MESAM Başkanı Recep Ergül, Erzurum’da gerçekleştirilen ‘Türkiye’de Fikri Mülkiyetin Tarihçesi ve Günümüzdeki Durumu’ başlıklı konferansa katılım gösterdi. Atatürk Üniversitesi Türk Musikisi Konservatuvarı’nda sanatçılarla bir araya gelen Ergül, gündemdeki telif hakları konusuna dair önemli değerlendirmelerde bulundu. 74 yıldır yürürlükte olan bir hukuki düzenin işleyişine ilişkin şu yorumda bulundu:
“Türkiye’nin milli otomobil fabrikası Togg’un yılda 15 bin araç ürettiğini fakat bunun 10 bininin hırsızlar tarafından çalındığını düşünün. ‘Türkiye’nin milli arabasına para mı vereceğim?’ diyenler mevcut. O fabrikanın ayakta kalması mümkün mü? Üretim bir süreçtir. Mülkiyet dendiğinde iki şey akla gelir: maddi mülkiyet ve fikri mülkiyet. Fikri mülkiyet, toplumumuzda genelde önemsiz gibi algılanıyor. ‘Bir saz tıngırdattı’ deniyor. Eğer bu kadar kolaysa, o sesi sen yap,” ifadelerini kullandı.
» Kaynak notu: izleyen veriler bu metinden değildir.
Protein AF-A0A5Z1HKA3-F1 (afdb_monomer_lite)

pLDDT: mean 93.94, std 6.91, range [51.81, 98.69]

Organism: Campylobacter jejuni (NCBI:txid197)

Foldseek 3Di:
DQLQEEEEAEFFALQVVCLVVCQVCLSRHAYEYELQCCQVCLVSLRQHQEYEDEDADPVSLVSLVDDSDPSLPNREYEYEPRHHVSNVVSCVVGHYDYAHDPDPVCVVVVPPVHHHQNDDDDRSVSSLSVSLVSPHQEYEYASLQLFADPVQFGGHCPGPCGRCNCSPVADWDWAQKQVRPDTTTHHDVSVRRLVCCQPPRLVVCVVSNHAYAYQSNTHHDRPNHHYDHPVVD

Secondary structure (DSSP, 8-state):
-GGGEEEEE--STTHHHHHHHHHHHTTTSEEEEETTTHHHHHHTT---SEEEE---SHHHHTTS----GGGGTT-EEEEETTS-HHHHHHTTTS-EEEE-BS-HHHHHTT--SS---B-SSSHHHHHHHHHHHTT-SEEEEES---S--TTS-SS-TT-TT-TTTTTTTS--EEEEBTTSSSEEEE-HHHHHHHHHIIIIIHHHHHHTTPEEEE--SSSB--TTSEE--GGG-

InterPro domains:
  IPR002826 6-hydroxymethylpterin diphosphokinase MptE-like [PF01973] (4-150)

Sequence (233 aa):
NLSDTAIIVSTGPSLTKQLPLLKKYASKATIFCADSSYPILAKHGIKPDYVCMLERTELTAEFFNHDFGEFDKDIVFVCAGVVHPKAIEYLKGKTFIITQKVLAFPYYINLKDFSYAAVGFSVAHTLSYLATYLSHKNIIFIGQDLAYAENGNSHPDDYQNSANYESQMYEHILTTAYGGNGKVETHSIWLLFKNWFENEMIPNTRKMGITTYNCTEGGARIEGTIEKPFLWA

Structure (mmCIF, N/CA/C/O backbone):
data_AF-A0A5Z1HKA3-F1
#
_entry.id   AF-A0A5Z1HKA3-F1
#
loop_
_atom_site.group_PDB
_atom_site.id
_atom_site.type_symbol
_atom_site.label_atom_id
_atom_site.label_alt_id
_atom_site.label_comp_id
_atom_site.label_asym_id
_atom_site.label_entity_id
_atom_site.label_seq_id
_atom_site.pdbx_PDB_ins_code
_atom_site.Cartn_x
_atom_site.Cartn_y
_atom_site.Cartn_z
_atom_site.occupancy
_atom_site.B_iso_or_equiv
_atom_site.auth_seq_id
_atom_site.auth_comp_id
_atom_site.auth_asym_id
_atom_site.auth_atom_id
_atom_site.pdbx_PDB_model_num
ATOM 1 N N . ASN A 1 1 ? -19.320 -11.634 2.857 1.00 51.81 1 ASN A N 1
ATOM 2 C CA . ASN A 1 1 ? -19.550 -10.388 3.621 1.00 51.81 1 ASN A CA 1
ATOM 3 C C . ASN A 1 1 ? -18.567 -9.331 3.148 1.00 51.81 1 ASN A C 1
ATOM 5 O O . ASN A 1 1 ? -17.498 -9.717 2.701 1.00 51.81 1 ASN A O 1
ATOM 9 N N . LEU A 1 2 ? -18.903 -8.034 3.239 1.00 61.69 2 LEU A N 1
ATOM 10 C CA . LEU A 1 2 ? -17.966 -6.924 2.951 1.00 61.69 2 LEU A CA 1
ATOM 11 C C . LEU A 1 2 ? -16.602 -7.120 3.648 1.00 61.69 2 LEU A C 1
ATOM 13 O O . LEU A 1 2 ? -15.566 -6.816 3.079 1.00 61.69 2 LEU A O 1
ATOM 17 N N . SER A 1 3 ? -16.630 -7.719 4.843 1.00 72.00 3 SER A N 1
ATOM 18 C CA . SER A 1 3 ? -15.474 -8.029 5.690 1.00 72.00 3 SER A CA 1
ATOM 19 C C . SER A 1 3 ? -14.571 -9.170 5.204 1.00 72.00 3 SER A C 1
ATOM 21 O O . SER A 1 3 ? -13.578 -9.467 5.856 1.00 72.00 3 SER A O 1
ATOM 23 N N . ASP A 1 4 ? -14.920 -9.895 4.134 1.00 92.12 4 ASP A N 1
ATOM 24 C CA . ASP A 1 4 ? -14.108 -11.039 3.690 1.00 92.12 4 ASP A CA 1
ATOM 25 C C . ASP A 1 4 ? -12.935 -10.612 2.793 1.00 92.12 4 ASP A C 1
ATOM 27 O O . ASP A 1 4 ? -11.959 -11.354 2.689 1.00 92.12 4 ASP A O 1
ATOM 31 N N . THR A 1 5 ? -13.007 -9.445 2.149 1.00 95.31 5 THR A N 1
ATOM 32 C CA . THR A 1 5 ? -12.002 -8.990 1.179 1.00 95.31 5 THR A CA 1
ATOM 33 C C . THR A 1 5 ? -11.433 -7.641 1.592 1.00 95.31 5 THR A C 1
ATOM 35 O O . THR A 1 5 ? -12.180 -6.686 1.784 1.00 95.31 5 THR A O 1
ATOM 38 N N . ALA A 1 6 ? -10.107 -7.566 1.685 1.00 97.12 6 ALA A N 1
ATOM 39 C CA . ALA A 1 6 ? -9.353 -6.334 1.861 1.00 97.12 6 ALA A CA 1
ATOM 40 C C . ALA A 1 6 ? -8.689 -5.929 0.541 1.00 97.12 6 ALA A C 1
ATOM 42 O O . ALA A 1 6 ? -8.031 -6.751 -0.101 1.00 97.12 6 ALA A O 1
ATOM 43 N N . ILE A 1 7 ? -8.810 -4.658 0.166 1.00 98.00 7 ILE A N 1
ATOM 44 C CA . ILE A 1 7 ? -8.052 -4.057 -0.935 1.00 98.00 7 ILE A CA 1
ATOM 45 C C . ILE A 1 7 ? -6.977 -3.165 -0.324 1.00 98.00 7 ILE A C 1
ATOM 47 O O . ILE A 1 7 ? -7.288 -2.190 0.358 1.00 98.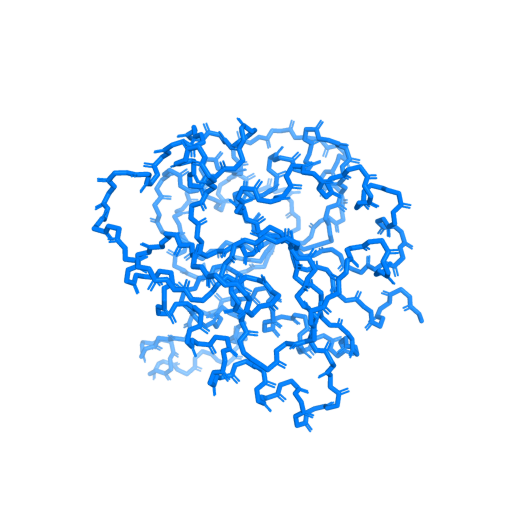00 7 ILE A O 1
ATOM 51 N N . ILE A 1 8 ? -5.716 -3.505 -0.575 1.00 98.38 8 ILE A N 1
ATOM 52 C CA . ILE A 1 8 ? -4.553 -2.717 -0.179 1.00 98.38 8 ILE A CA 1
ATOM 53 C C . ILE A 1 8 ? -4.189 -1.795 -1.337 1.00 98.38 8 ILE A C 1
ATOM 55 O O . ILE A 1 8 ? -3.777 -2.251 -2.406 1.00 98.38 8 ILE A O 1
ATOM 59 N N . VAL A 1 9 ? -4.339 -0.499 -1.104 1.00 98.69 9 VAL A N 1
ATOM 60 C CA . VAL A 1 9 ? -4.071 0.573 -2.056 1.00 98.69 9 VAL A CA 1
ATOM 61 C C . VAL A 1 9 ? -2.719 1.196 -1.738 1.00 98.69 9 VAL A C 1
ATOM 63 O O . VAL A 1 9 ? -2.561 1.895 -0.734 1.00 98.69 9 VAL A O 1
ATOM 66 N N . SER A 1 10 ? -1.744 0.912 -2.594 1.00 98.38 10 SER A N 1
ATOM 67 C CA . SER A 1 10 ? -0.408 1.506 -2.544 1.00 98.38 10 SER A CA 1
ATOM 68 C C . SER A 1 10 ? -0.240 2.568 -3.630 1.00 98.38 10 SER A C 1
ATOM 70 O O . SER A 1 10 ? -1.069 2.687 -4.528 1.00 98.38 10 SER A O 1
ATOM 72 N N . THR A 1 11 ? 0.846 3.337 -3.554 1.00 97.06 11 THR A N 1
ATOM 73 C CA . THR A 1 11 ? 1.050 4.548 -4.372 1.00 97.06 11 THR A CA 1
ATOM 74 C C . THR A 1 11 ? 2.019 4.324 -5.536 1.00 97.06 11 THR A C 1
ATOM 76 O O . THR A 1 11 ? 2.829 5.185 -5.858 1.00 97.06 11 THR A O 1
ATOM 79 N N . GLY A 1 12 ? 1.977 3.148 -6.154 1.00 97.94 12 GLY A N 1
ATOM 80 C CA . GLY A 1 12 ? 2.739 2.838 -7.360 1.00 97.94 12 GLY A CA 1
ATOM 81 C C . GLY A 1 12 ? 2.024 3.303 -8.637 1.00 97.94 12 GLY A C 1
ATOM 82 O O . GLY A 1 12 ? 0.812 3.550 -8.611 1.00 97.94 12 GLY A O 1
ATOM 83 N N . PRO A 1 13 ? 2.744 3.435 -9.768 1.00 97.31 13 PRO A N 1
ATOM 84 C CA . PRO A 1 13 ? 2.215 4.032 -10.997 1.00 97.31 13 PRO A CA 1
ATOM 85 C C . PRO A 1 13 ? 0.948 3.368 -11.558 1.00 97.31 13 PRO A C 1
ATOM 87 O O . PRO A 1 13 ? 0.146 4.032 -12.218 1.00 97.31 13 PRO A O 1
ATOM 90 N N . SER A 1 14 ? 0.723 2.077 -11.288 1.00 97.19 14 SER A N 1
ATOM 91 C CA . SER A 1 14 ? -0.478 1.366 -11.744 1.00 97.19 14 SER A CA 1
ATOM 92 C C . SER A 1 14 ? -1.768 1.826 -11.066 1.00 97.19 14 SER A C 1
ATOM 94 O O . SER A 1 14 ? -2.845 1.523 -11.584 1.00 97.19 14 SER A O 1
ATOM 96 N N . LEU A 1 15 ? -1.702 2.579 -9.962 1.00 97.81 15 LEU A N 1
ATOM 97 C CA . LEU A 1 15 ? -2.891 2.979 -9.212 1.00 97.81 15 LEU A CA 1
ATOM 98 C C . LEU A 1 15 ? -3.895 3.746 -10.085 1.00 97.81 15 LEU A C 1
ATOM 100 O O . LEU A 1 15 ? -5.086 3.439 -10.051 1.00 97.81 15 LEU A O 1
ATOM 104 N N . THR A 1 16 ? -3.433 4.700 -10.905 1.00 95.81 16 THR A N 1
ATOM 105 C CA . THR A 1 16 ? -4.305 5.605 -11.681 1.00 95.81 16 THR A CA 1
ATOM 106 C C . THR A 1 16 ? -5.327 4.852 -12.533 1.00 95.81 16 THR A C 1
ATOM 108 O O . THR A 1 16 ? -6.511 5.194 -12.525 1.00 95.81 16 THR A O 1
ATOM 111 N N . LYS A 1 17 ? -4.911 3.784 -13.228 1.00 95.44 17 LYS A N 1
ATOM 112 C CA . LYS A 1 17 ? -5.816 2.986 -14.080 1.00 95.44 17 LYS A CA 1
ATOM 113 C C . LYS A 1 17 ? -6.837 2.167 -13.275 1.00 95.44 17 LYS A C 1
ATOM 115 O O . LYS A 1 17 ? -7.855 1.759 -13.826 1.00 95.44 17 LYS A O 1
ATOM 120 N N . GLN A 1 18 ? -6.594 1.940 -11.984 1.00 96.88 18 GLN A N 1
ATOM 121 C CA . GLN A 1 18 ? -7.442 1.122 -11.110 1.00 96.88 18 GLN A CA 1
ATOM 122 C C . GLN A 1 18 ? -8.498 1.952 -10.362 1.00 96.88 18 GLN A C 1
ATOM 124 O O . GLN A 1 18 ? -9.522 1.401 -9.952 1.00 96.88 18 GLN A O 1
ATOM 129 N N . LEU A 1 19 ? -8.307 3.272 -10.231 1.00 97.81 19 LEU A N 1
ATOM 130 C CA . LEU A 1 19 ? -9.209 4.172 -9.496 1.00 97.81 19 LEU A CA 1
ATOM 131 C C . LEU A 1 19 ? -10.677 4.117 -9.966 1.00 97.81 19 LEU A C 1
ATOM 133 O O . LEU A 1 19 ? -11.555 4.012 -9.103 1.00 97.81 19 LEU A O 1
ATOM 137 N N . PRO A 1 20 ? -11.005 4.119 -11.280 1.00 96.75 20 PRO A N 1
ATOM 138 C CA . PRO A 1 20 ? -12.402 4.055 -11.718 1.00 96.75 20 PRO A CA 1
ATOM 139 C C . PRO A 1 20 ? -13.113 2.780 -11.252 1.00 96.75 20 PRO A C 1
ATOM 141 O O . PRO A 1 20 ? -14.285 2.811 -10.869 1.00 96.75 20 PRO A O 1
ATOM 144 N N . LEU A 1 21 ? -12.397 1.655 -11.256 1.00 96.44 21 LEU A N 1
ATOM 145 C CA . LEU A 1 21 ? -12.940 0.369 -10.845 1.00 96.44 21 LEU A CA 1
ATOM 146 C C . LEU A 1 21 ? -13.035 0.256 -9.321 1.00 96.44 21 LEU A C 1
ATOM 148 O O . LEU A 1 21 ? -14.052 -0.210 -8.807 1.00 96.44 21 LEU A O 1
ATOM 152 N N . LEU A 1 22 ? -12.029 0.762 -8.603 1.00 97.12 22 LEU A N 1
ATOM 153 C CA . LEU A 1 22 ? -12.039 0.838 -7.145 1.00 97.12 22 LEU A CA 1
ATOM 154 C C . LEU A 1 22 ? -13.255 1.635 -6.667 1.00 97.12 22 LEU A C 1
ATOM 156 O O . LEU A 1 22 ? -13.991 1.174 -5.801 1.00 97.12 22 LEU A O 1
ATOM 160 N N . LYS A 1 23 ? -13.537 2.782 -7.298 1.00 96.50 23 LYS A N 1
ATOM 161 C CA . LYS A 1 23 ? -14.716 3.604 -6.991 1.00 96.50 23 LYS A CA 1
ATOM 162 C C . LYS A 1 23 ? -16.028 2.842 -7.170 1.00 96.50 23 LYS A C 1
ATOM 164 O O . LYS A 1 23 ? -16.939 2.985 -6.358 1.00 96.50 23 LYS A O 1
ATOM 169 N N . LYS A 1 24 ? -16.127 2.017 -8.215 1.00 93.31 24 LYS A N 1
ATOM 170 C CA . LYS A 1 24 ? -17.318 1.203 -8.497 1.00 93.31 24 LYS A CA 1
ATOM 171 C C . LYS A 1 24 ? -17.562 0.133 -7.427 1.00 93.31 24 LYS A C 1
ATOM 173 O O . LYS A 1 24 ? -18.719 -0.164 -7.129 1.00 93.31 24 LYS A O 1
ATOM 178 N N . TYR A 1 25 ? -16.500 -0.438 -6.859 1.00 87.69 25 TYR A N 1
ATOM 179 C CA . TYR A 1 25 ? -16.585 -1.567 -5.926 1.00 87.69 25 TYR A CA 1
ATOM 180 C C . TYR A 1 25 ? -16.192 -1.242 -4.484 1.00 87.69 25 TYR A C 1
ATOM 182 O O . TYR A 1 25 ? -16.154 -2.144 -3.652 1.00 87.69 25 TYR A O 1
ATOM 190 N N . ALA A 1 26 ? -16.000 0.034 -4.147 1.00 89.69 26 ALA A N 1
ATOM 191 C CA . ALA A 1 26 ? -15.619 0.459 -2.801 1.00 89.69 26 ALA A CA 1
ATOM 192 C C . ALA A 1 26 ? -16.578 -0.036 -1.703 1.00 89.69 26 ALA A C 1
ATOM 194 O O . ALA A 1 26 ? -16.163 -0.293 -0.586 1.00 89.69 26 ALA A O 1
ATOM 195 N N . SER A 1 27 ? -17.858 -0.253 -2.025 1.00 89.94 27 SER A N 1
ATOM 196 C CA . SER A 1 27 ? -18.858 -0.791 -1.090 1.00 89.94 27 SER A CA 1
ATOM 197 C C . SER A 1 27 ? -18.886 -2.324 -0.989 1.00 89.94 27 SER A C 1
ATOM 199 O O . SER A 1 27 ? -19.841 -2.882 -0.446 1.00 89.94 27 SER A O 1
ATOM 201 N N . LYS A 1 28 ? -17.906 -3.038 -1.554 1.00 90.56 28 LYS A N 1
ATOM 202 C CA . LYS A 1 28 ? -17.861 -4.514 -1.583 1.00 90.56 28 LYS A CA 1
ATOM 203 C C . LYS A 1 28 ? -16.683 -5.116 -0.822 1.00 90.56 28 LYS A C 1
ATOM 205 O O . LYS A 1 28 ? -16.712 -6.316 -0.559 1.00 90.56 28 LYS A O 1
ATOM 210 N N . ALA A 1 29 ? -15.701 -4.304 -0.460 1.00 94.31 29 ALA A N 1
ATOM 211 C CA . ALA A 1 29 ? -14.482 -4.713 0.217 1.00 94.31 29 ALA A CA 1
ATOM 212 C C . ALA A 1 29 ? -14.054 -3.625 1.201 1.00 94.31 29 ALA A C 1
ATOM 214 O O . ALA A 1 29 ? -14.419 -2.465 1.027 1.00 94.31 29 ALA A O 1
ATOM 215 N N . THR A 1 30 ? -13.260 -3.997 2.197 1.00 97.19 30 THR A N 1
ATOM 216 C CA . THR A 1 30 ? -12.620 -3.032 3.091 1.00 97.19 30 THR A CA 1
ATOM 217 C C . THR A 1 30 ? -11.385 -2.445 2.408 1.00 97.19 30 THR A C 1
ATOM 219 O O . THR A 1 30 ? -10.517 -3.185 1.934 1.00 97.19 30 THR A O 1
ATOM 222 N N . ILE A 1 31 ? -11.295 -1.120 2.336 1.00 98.00 31 ILE A N 1
ATOM 223 C CA . ILE A 1 31 ? -10.207 -0.396 1.675 1.00 98.00 31 ILE A CA 1
ATOM 224 C C . ILE A 1 31 ? -9.177 0.046 2.712 1.00 98.00 31 ILE A C 1
ATOM 226 O O . ILE A 1 31 ? -9.455 0.840 3.611 1.00 98.00 31 ILE A O 1
ATOM 230 N N . PHE A 1 32 ? -7.951 -0.421 2.522 1.00 98.38 32 PHE A N 1
ATOM 231 C CA . PHE A 1 32 ? -6.770 -0.035 3.278 1.00 98.38 32 PHE A CA 1
ATOM 232 C C . PHE A 1 32 ? -5.865 0.756 2.342 1.00 98.38 32 PHE A C 1
ATOM 234 O O . PHE A 1 32 ? -5.415 0.195 1.346 1.00 98.38 32 PHE A O 1
ATOM 241 N N . CYS A 1 33 ? -5.560 2.020 2.623 1.00 98.44 33 CYS A N 1
ATOM 242 C CA . CYS A 1 33 ? -4.647 2.789 1.778 1.00 98.44 33 CYS A CA 1
ATOM 243 C C . CYS A 1 33 ? -3.408 3.281 2.522 1.00 98.44 33 CYS A C 1
ATOM 245 O O . CYS A 1 33 ? -3.417 3.513 3.734 1.00 98.44 33 CYS A O 1
ATOM 247 N N . ALA A 1 34 ? -2.322 3.446 1.770 1.00 98.38 34 ALA A N 1
ATOM 248 C CA . ALA A 1 34 ? -1.151 4.139 2.274 1.00 98.38 34 ALA A CA 1
ATOM 249 C C . ALA A 1 34 ? -1.474 5.622 2.494 1.00 98.38 34 ALA A C 1
ATOM 251 O O . ALA A 1 34 ? -2.296 6.198 1.778 1.00 98.38 34 ALA A O 1
ATOM 252 N N . ASP A 1 35 ? -0.801 6.241 3.457 1.00 97.62 35 ASP A N 1
ATOM 253 C CA . ASP A 1 35 ? -0.771 7.690 3.672 1.00 97.62 35 ASP A CA 1
ATOM 254 C C . ASP A 1 35 ? -0.609 8.494 2.371 1.00 97.62 35 ASP A C 1
ATOM 256 O O . ASP A 1 35 ? -1.377 9.409 2.104 1.00 97.62 35 ASP A O 1
ATOM 260 N N . SER A 1 36 ? 0.315 8.097 1.505 1.00 97.44 36 SER A N 1
ATOM 261 C CA . SER A 1 36 ? 0.561 8.720 0.199 1.00 97.44 36 SER A CA 1
ATOM 262 C C . SER A 1 36 ? -0.562 8.500 -0.827 1.00 97.44 36 SER A C 1
ATOM 264 O O . SER A 1 36 ? -0.721 9.304 -1.745 1.00 97.44 36 SER A O 1
ATOM 266 N N . SER A 1 37 ? -1.364 7.441 -0.677 1.00 98.31 37 SER A N 1
ATOM 267 C CA . SER A 1 37 ? -2.537 7.170 -1.521 1.00 98.31 37 SER A CA 1
ATOM 268 C C . SER A 1 37 ? -3.787 7.909 -1.038 1.00 98.31 37 SER A C 1
ATOM 270 O O . SER A 1 37 ? -4.709 8.115 -1.825 1.00 98.31 37 SER A O 1
ATOM 272 N N . TYR A 1 38 ? -3.840 8.329 0.227 1.00 98.50 38 TYR A N 1
ATOM 273 C CA . TYR A 1 38 ? -5.012 8.982 0.814 1.00 98.50 38 TYR A CA 1
ATOM 274 C C . TYR A 1 38 ? -5.425 10.276 0.080 1.00 98.50 38 TYR A C 1
ATOM 276 O O . TYR A 1 38 ? -6.592 10.358 -0.314 1.00 98.50 38 TYR A O 1
ATOM 284 N N . PRO A 1 39 ? -4.520 11.231 -0.236 1.00 98.19 39 PRO A N 1
ATOM 285 C CA . PRO A 1 39 ? -4.888 12.418 -1.015 1.00 98.19 39 PRO A CA 1
ATOM 286 C C . PRO A 1 39 ? -5.380 12.083 -2.431 1.00 98.19 39 PRO A C 1
ATOM 288 O O . PRO A 1 39 ? -6.299 12.724 -2.941 1.00 98.19 39 PRO A O 1
ATOM 291 N N . ILE A 1 40 ? -4.811 11.044 -3.058 1.00 98.31 40 ILE A N 1
ATOM 292 C CA . ILE A 1 40 ? -5.233 10.569 -4.384 1.00 98.31 40 ILE A CA 1
ATOM 293 C C . ILE A 1 40 ? -6.659 10.015 -4.302 1.00 98.31 40 ILE A C 1
ATOM 295 O O . ILE A 1 40 ? -7.528 10.402 -5.082 1.00 98.31 40 ILE A O 1
ATOM 299 N N . LEU A 1 41 ? -6.939 9.145 -3.332 1.00 98.44 41 LEU A N 1
ATOM 300 C CA . LEU A 1 41 ? -8.272 8.577 -3.150 1.00 98.44 41 LEU A CA 1
ATOM 301 C C . LEU A 1 41 ? -9.321 9.656 -2.838 1.00 98.44 41 LEU A C 1
ATOM 303 O O . LEU A 1 41 ? -10.403 9.633 -3.432 1.00 98.44 41 LEU A O 1
ATOM 307 N N . ALA A 1 42 ? -8.985 10.641 -2.000 1.00 97.94 42 ALA A N 1
ATOM 308 C CA . ALA A 1 42 ? -9.849 11.785 -1.709 1.00 97.94 42 ALA A CA 1
ATOM 309 C C . ALA A 1 42 ? -10.176 12.602 -2.969 1.00 97.94 42 ALA A C 1
ATOM 311 O O . ALA A 1 42 ? -11.350 12.854 -3.251 1.00 97.94 42 ALA A O 1
ATOM 312 N N . LYS A 1 43 ? -9.168 12.918 -3.795 1.00 97.12 43 LYS A N 1
ATOM 313 C CA . LYS A 1 43 ? -9.343 13.616 -5.084 1.00 97.12 43 LYS A CA 1
ATOM 314 C C . LYS A 1 43 ? -10.310 12.886 -6.022 1.00 97.12 43 LYS A C 1
ATOM 316 O O . LYS A 1 43 ? -11.071 13.523 -6.749 1.00 97.12 43 LYS A O 1
ATOM 321 N N . HIS A 1 44 ? -10.309 11.555 -5.995 1.00 97.62 44 HIS A N 1
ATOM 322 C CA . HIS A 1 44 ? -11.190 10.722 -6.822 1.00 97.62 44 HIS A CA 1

Ergül, klasik müzik eserlerinin yüzyıllar boyu ifade bulduğuna dikkat çekerek, “Ülkemizdeki en büyük problem, fikri mülkiyetin yeterince değer görmemesidir. Fikri Mülkiyet Kanunu 1951 yılında kabul edilmesine karşın, 1986’da yürürlüğe girmiştir. MESAM, 1986 yılında kurulmuş olmasına rağmen 2000’li yıllara kadar etkili bir varlık gösteremedi. O dönemde müzikte kaset ve CD satışları yaygındı; ancak günümüzde dijital müzik öne çıkmış durumda. Artık dizi ve film müziği, pop ve rap müzik önemli telif gelirleri sağlarken, Türk Halk Müziği ve Türk Sanat Müziği geride kalmış durumda. Görevi devraldığımızda bütçemiz 86 milyon liraydı ama şu an 1,5 milyar lira civarında telif topluyoruz. Ancak bu, gerçek potansiyelimizin çok altında,” şeklinde konuştu.
‘GELEN PARANIN YÜZDE 95’İ YABANCI MÜZİĞE GİDİYOR’
Türkiye’deki 21 bin otelin çoğunun yabancı müzik yayını yaptığını ifade eden Ergül, “Bizim yasal bir yaptırım yetkimiz yok. Kültür ve Turizm Bakanı ile bu konuda görüştüm, kendisi de bu durumu değiştirme imkanlarının bulunmadığını söyledi. Türkiye’ye yılda milyonlarca döviz girişi sağlanıyor, fakat kendi sanatımızı ve müziğimizi tanıtmakta zorluk yaşıyoruz. Her şehir kendi kimliğini yansıtan müziklerle anılmalıdır. İnsanların Erzurum gibi şehirlerde geleneksel müziği dinlemesi gerekiyor. Kültürel zenginliğimizi yansıtmalıyız. Ancak bu konuda bir zihniyet değişikliğine ihtiyaç var,” dedi.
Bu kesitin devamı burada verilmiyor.